Please transcribe the data that follows exactly, from its first line through the line that contains "2 non-polymer 'ACETATE ION'".
[Provided information Boundary: Start]
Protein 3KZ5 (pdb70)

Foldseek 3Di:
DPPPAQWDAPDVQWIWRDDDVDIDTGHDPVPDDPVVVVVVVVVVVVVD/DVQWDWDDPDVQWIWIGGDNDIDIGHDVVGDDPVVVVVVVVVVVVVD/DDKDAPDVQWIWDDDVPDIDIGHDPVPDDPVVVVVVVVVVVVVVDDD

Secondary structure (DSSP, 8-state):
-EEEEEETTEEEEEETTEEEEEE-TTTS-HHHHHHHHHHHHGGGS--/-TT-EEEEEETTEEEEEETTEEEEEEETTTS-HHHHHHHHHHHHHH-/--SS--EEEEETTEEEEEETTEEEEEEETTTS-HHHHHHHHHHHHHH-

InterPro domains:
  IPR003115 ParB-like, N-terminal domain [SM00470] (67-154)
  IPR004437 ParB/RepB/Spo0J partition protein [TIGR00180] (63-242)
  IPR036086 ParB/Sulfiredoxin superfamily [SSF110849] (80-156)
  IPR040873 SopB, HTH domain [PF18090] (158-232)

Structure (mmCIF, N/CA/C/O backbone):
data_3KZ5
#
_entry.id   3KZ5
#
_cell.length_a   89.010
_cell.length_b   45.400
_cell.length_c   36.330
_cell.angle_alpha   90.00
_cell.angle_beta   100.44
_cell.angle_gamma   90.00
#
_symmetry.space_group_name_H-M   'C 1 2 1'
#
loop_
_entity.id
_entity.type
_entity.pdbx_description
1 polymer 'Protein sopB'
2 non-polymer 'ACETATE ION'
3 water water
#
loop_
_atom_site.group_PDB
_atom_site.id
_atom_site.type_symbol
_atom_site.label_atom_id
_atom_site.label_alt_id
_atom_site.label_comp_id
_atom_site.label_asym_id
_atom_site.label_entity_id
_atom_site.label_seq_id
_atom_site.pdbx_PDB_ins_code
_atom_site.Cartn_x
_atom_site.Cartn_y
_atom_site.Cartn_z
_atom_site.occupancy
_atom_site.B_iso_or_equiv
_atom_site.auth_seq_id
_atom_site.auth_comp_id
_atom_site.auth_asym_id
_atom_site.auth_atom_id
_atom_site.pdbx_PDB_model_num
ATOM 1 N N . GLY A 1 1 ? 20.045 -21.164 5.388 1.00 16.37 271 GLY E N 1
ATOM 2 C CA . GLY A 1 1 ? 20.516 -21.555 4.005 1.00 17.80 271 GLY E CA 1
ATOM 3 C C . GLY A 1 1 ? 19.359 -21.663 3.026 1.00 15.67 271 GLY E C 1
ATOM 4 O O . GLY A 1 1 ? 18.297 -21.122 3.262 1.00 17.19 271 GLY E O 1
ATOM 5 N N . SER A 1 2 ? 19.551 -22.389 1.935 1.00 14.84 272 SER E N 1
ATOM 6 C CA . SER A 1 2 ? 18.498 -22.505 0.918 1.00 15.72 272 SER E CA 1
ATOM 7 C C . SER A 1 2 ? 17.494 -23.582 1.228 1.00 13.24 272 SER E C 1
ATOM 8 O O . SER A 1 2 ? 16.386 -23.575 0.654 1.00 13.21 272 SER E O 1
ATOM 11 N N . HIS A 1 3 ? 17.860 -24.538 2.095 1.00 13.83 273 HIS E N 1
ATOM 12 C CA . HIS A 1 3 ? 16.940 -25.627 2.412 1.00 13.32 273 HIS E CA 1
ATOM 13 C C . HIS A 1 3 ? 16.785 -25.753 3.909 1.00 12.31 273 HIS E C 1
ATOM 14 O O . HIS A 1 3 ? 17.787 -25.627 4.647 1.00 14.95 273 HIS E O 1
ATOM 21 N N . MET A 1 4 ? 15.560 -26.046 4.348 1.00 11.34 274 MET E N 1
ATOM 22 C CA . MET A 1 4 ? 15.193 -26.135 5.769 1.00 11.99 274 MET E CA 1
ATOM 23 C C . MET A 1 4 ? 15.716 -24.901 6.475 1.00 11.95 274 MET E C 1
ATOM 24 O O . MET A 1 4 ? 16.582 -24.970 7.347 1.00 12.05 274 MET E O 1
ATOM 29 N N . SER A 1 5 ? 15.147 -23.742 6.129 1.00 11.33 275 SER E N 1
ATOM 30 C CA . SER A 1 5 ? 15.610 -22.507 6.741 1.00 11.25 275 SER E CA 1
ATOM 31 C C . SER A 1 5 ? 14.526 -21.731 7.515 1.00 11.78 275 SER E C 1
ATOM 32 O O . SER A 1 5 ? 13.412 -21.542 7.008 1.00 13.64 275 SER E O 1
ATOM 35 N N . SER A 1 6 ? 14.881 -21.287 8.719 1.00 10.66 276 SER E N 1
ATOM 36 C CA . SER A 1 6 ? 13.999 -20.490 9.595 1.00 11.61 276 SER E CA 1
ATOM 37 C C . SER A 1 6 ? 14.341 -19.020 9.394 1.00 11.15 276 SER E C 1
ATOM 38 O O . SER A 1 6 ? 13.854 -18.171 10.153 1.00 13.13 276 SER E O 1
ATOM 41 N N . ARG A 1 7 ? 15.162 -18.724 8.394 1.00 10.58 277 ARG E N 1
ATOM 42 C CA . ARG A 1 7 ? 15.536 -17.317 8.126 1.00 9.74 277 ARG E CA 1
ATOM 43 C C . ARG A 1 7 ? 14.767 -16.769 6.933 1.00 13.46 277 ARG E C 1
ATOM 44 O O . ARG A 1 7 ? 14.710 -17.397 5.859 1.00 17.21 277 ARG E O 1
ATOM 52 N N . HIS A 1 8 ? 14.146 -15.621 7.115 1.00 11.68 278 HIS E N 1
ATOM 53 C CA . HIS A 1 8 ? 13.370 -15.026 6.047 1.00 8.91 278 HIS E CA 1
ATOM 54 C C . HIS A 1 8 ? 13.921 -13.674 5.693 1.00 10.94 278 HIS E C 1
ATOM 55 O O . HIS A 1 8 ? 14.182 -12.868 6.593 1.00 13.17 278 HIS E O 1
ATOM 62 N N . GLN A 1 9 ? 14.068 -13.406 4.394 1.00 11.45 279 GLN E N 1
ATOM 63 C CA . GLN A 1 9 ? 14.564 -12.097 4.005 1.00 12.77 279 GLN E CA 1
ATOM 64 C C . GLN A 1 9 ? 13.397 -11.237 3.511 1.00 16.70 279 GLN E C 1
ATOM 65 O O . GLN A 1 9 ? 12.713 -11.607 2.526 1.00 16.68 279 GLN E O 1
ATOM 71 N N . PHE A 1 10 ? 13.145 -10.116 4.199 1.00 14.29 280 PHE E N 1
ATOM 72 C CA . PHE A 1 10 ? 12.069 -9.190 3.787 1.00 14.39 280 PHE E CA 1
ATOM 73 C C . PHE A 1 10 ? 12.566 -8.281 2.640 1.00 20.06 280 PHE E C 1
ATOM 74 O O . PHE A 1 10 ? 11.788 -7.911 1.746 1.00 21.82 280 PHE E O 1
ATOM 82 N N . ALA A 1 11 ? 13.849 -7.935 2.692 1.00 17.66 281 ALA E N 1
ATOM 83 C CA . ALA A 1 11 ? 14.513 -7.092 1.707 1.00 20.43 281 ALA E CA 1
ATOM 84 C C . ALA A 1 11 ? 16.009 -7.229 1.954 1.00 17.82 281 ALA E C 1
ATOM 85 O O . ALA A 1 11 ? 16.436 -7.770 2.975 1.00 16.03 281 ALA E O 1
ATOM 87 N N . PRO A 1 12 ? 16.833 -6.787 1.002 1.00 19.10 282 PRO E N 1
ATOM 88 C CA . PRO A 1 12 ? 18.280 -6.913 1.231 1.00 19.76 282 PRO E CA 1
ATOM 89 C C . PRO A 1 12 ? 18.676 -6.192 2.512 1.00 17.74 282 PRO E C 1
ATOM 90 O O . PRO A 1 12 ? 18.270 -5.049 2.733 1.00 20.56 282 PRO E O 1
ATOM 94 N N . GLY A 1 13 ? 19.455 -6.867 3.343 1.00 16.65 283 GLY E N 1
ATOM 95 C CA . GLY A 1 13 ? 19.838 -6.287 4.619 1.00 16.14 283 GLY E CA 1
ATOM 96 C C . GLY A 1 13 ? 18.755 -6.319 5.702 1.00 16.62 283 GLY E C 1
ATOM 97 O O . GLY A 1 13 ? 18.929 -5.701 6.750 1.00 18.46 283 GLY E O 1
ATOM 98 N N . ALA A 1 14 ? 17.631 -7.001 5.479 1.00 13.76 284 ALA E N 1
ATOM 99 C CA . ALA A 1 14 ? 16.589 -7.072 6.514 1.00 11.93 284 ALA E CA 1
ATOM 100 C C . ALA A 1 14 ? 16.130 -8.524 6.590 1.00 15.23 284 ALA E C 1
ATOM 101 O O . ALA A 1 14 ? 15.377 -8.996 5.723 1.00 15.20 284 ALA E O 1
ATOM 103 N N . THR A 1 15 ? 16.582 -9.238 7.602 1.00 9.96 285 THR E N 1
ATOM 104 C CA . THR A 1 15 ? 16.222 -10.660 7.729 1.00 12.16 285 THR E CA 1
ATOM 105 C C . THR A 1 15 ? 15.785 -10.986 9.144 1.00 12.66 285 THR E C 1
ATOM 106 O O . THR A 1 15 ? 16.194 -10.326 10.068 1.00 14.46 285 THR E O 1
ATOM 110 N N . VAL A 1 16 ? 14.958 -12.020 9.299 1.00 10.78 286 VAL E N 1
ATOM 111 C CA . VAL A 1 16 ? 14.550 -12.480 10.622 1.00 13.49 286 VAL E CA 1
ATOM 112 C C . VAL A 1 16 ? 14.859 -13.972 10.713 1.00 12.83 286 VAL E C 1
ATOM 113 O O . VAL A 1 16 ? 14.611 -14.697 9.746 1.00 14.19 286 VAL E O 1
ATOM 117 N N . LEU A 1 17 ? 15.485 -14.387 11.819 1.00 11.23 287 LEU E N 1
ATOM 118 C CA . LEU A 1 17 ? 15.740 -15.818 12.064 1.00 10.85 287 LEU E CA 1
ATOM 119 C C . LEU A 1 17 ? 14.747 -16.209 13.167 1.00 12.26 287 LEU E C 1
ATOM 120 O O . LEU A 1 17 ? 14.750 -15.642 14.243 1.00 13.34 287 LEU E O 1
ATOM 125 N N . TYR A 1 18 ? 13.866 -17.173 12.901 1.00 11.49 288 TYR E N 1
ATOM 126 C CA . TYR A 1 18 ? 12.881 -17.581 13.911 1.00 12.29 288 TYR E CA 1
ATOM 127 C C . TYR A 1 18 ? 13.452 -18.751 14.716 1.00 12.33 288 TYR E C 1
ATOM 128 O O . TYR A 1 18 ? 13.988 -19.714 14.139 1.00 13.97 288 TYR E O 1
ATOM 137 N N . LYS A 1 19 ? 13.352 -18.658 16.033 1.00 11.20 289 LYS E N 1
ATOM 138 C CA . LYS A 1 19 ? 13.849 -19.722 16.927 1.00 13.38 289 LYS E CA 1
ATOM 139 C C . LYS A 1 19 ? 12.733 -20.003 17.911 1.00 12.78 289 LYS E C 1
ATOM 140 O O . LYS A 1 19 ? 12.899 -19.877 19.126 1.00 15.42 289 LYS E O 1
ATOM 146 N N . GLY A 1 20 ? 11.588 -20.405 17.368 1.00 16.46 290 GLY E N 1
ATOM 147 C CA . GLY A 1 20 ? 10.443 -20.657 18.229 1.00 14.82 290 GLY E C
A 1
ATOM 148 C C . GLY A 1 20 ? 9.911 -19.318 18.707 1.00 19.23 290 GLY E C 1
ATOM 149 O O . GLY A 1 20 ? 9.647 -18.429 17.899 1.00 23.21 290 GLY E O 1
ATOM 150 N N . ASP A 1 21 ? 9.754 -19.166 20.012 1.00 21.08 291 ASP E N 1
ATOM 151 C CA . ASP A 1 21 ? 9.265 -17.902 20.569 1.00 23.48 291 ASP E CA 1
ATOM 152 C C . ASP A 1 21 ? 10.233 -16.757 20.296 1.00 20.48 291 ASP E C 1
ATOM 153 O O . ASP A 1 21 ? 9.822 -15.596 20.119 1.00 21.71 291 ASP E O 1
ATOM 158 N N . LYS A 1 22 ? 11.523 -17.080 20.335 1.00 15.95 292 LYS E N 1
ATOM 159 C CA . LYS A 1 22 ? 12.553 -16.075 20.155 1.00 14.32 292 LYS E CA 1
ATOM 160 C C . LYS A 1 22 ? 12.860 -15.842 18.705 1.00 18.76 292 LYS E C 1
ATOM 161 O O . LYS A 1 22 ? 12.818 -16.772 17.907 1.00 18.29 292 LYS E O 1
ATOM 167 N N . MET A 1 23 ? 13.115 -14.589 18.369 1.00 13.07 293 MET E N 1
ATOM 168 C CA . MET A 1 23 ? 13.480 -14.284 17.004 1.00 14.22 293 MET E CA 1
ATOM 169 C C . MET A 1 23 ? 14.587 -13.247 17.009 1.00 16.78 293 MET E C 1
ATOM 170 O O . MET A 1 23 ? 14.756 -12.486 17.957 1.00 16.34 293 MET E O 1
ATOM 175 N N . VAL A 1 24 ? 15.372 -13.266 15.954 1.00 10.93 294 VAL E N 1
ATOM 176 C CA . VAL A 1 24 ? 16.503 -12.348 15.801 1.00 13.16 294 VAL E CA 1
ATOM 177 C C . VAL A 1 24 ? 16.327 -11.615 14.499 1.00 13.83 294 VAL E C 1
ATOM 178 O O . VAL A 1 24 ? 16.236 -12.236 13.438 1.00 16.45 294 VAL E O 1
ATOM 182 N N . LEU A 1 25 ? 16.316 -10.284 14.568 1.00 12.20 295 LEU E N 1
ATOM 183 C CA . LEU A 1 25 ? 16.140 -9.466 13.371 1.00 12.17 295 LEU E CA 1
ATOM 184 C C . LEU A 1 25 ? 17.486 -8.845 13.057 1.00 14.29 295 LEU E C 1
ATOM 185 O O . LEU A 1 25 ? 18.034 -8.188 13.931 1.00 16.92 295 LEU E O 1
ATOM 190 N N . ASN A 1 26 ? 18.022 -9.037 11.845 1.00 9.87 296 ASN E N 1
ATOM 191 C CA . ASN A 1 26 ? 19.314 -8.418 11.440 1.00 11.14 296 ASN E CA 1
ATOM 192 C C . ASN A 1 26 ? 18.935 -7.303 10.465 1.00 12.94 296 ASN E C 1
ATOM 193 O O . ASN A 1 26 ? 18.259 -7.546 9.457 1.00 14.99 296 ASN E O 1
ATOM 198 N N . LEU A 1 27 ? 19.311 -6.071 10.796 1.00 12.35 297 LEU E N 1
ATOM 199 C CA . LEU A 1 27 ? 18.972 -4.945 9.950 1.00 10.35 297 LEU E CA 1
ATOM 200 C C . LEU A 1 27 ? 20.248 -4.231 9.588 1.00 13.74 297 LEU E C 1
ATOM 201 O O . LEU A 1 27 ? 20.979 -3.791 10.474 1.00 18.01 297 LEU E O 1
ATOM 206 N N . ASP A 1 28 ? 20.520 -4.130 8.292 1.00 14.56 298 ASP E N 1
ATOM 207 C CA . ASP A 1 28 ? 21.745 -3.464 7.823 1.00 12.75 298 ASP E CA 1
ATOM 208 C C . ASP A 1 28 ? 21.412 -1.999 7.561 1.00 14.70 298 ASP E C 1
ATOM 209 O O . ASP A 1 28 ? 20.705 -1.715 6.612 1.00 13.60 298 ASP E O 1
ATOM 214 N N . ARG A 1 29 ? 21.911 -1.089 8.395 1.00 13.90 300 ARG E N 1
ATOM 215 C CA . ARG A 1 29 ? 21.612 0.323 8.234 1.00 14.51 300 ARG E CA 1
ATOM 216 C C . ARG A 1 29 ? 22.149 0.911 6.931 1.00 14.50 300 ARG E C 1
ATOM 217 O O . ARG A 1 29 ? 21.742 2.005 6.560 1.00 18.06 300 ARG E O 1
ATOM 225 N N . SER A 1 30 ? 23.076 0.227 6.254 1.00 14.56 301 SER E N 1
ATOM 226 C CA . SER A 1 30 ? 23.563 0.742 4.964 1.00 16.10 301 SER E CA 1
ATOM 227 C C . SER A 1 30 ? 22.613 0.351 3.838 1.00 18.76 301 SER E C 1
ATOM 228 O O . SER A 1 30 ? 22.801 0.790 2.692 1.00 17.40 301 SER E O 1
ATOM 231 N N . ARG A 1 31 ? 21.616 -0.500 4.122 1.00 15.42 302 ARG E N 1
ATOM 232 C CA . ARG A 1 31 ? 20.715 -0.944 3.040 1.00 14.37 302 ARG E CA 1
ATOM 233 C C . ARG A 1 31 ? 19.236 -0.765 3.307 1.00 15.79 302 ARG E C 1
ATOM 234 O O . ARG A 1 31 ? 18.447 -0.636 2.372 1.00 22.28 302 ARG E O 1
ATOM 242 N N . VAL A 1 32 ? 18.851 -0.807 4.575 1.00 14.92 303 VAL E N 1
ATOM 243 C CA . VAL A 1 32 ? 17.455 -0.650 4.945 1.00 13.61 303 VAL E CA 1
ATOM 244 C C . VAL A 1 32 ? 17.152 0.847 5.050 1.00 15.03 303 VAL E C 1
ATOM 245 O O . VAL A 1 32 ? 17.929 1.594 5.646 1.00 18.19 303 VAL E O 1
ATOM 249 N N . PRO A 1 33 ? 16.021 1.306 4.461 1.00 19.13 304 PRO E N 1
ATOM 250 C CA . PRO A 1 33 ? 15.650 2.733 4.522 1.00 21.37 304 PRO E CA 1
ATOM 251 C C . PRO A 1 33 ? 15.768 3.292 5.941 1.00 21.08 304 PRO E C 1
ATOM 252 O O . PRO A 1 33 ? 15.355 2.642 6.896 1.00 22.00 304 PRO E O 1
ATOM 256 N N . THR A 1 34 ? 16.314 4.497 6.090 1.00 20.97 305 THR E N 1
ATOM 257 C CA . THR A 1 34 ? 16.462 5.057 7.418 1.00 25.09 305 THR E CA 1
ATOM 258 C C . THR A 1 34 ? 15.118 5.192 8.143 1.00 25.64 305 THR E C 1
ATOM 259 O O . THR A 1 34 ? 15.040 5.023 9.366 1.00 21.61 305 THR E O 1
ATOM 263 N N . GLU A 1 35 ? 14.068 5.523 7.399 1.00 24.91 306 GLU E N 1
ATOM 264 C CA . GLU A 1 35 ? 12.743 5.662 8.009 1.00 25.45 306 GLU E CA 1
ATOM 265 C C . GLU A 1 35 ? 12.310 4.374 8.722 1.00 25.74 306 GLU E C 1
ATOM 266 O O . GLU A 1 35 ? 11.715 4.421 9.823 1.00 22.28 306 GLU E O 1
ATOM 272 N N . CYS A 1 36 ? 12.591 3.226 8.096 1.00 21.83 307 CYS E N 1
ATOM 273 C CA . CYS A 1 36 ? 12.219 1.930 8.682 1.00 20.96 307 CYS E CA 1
[Provided information Boundary: End]
Task solution
Protein 3KZ5 (pdb70)

Foldseek 3Di:
DPPPAQWDAPDVQWIWRDDDVDIDTGHDPVPDDPVVVVVVVVVVVVVD/DVQWDWDDPDVQWIWIGGDNDIDIGHDVVGDDPVVVVVVVVVVVVVD/DDKDAPDVQWIWDDDVPDIDIGHDPVPDDPVVVVVVVVVVVVVVDDD

Secondary structure (DSSP, 8-state):
-EEEEEETTEEEEEETTEEEEEE-TTTS-HHHHHHHHHHHHGGGS--/-TT-EEEEEETTEEEEEETTEEEEEEETTTS-HHHHHHHHHHHHHH-/--SS--EEEEETTEEEEEETTEEEEEEETTTS-HHHHHHHHHHHHHH-

InterPro domains:
  IPR003115 ParB-like, N-terminal domain [SM00470] (67-154)
  IPR004437 ParB/RepB/Spo0J partition protein [TIGR00180] (63-242)
  IPR036086 ParB/Sulfiredoxin superfamily [SSF110849] (80-156)
  IPR040873 SopB, HTH domain [PF18090] (158-232)

Structure (mmCIF, N/CA/C/O backbone):
data_3KZ5
#
_entry.id   3KZ5
#
_cell.length_a   89.010
_cell.length_b   45.400
_cell.length_c   36.330
_cell.angle_alpha   90.00
_cell.angle_beta   100.44
_cell.angle_gamma   90.00
#
_symmetry.space_group_name_H-M   'C 1 2 1'
#
loop_
_entity.id
_entity.type
_entity.pdbx_description
1 polymer 'Protein sopB'
2 non-polymer 'ACETATE ION'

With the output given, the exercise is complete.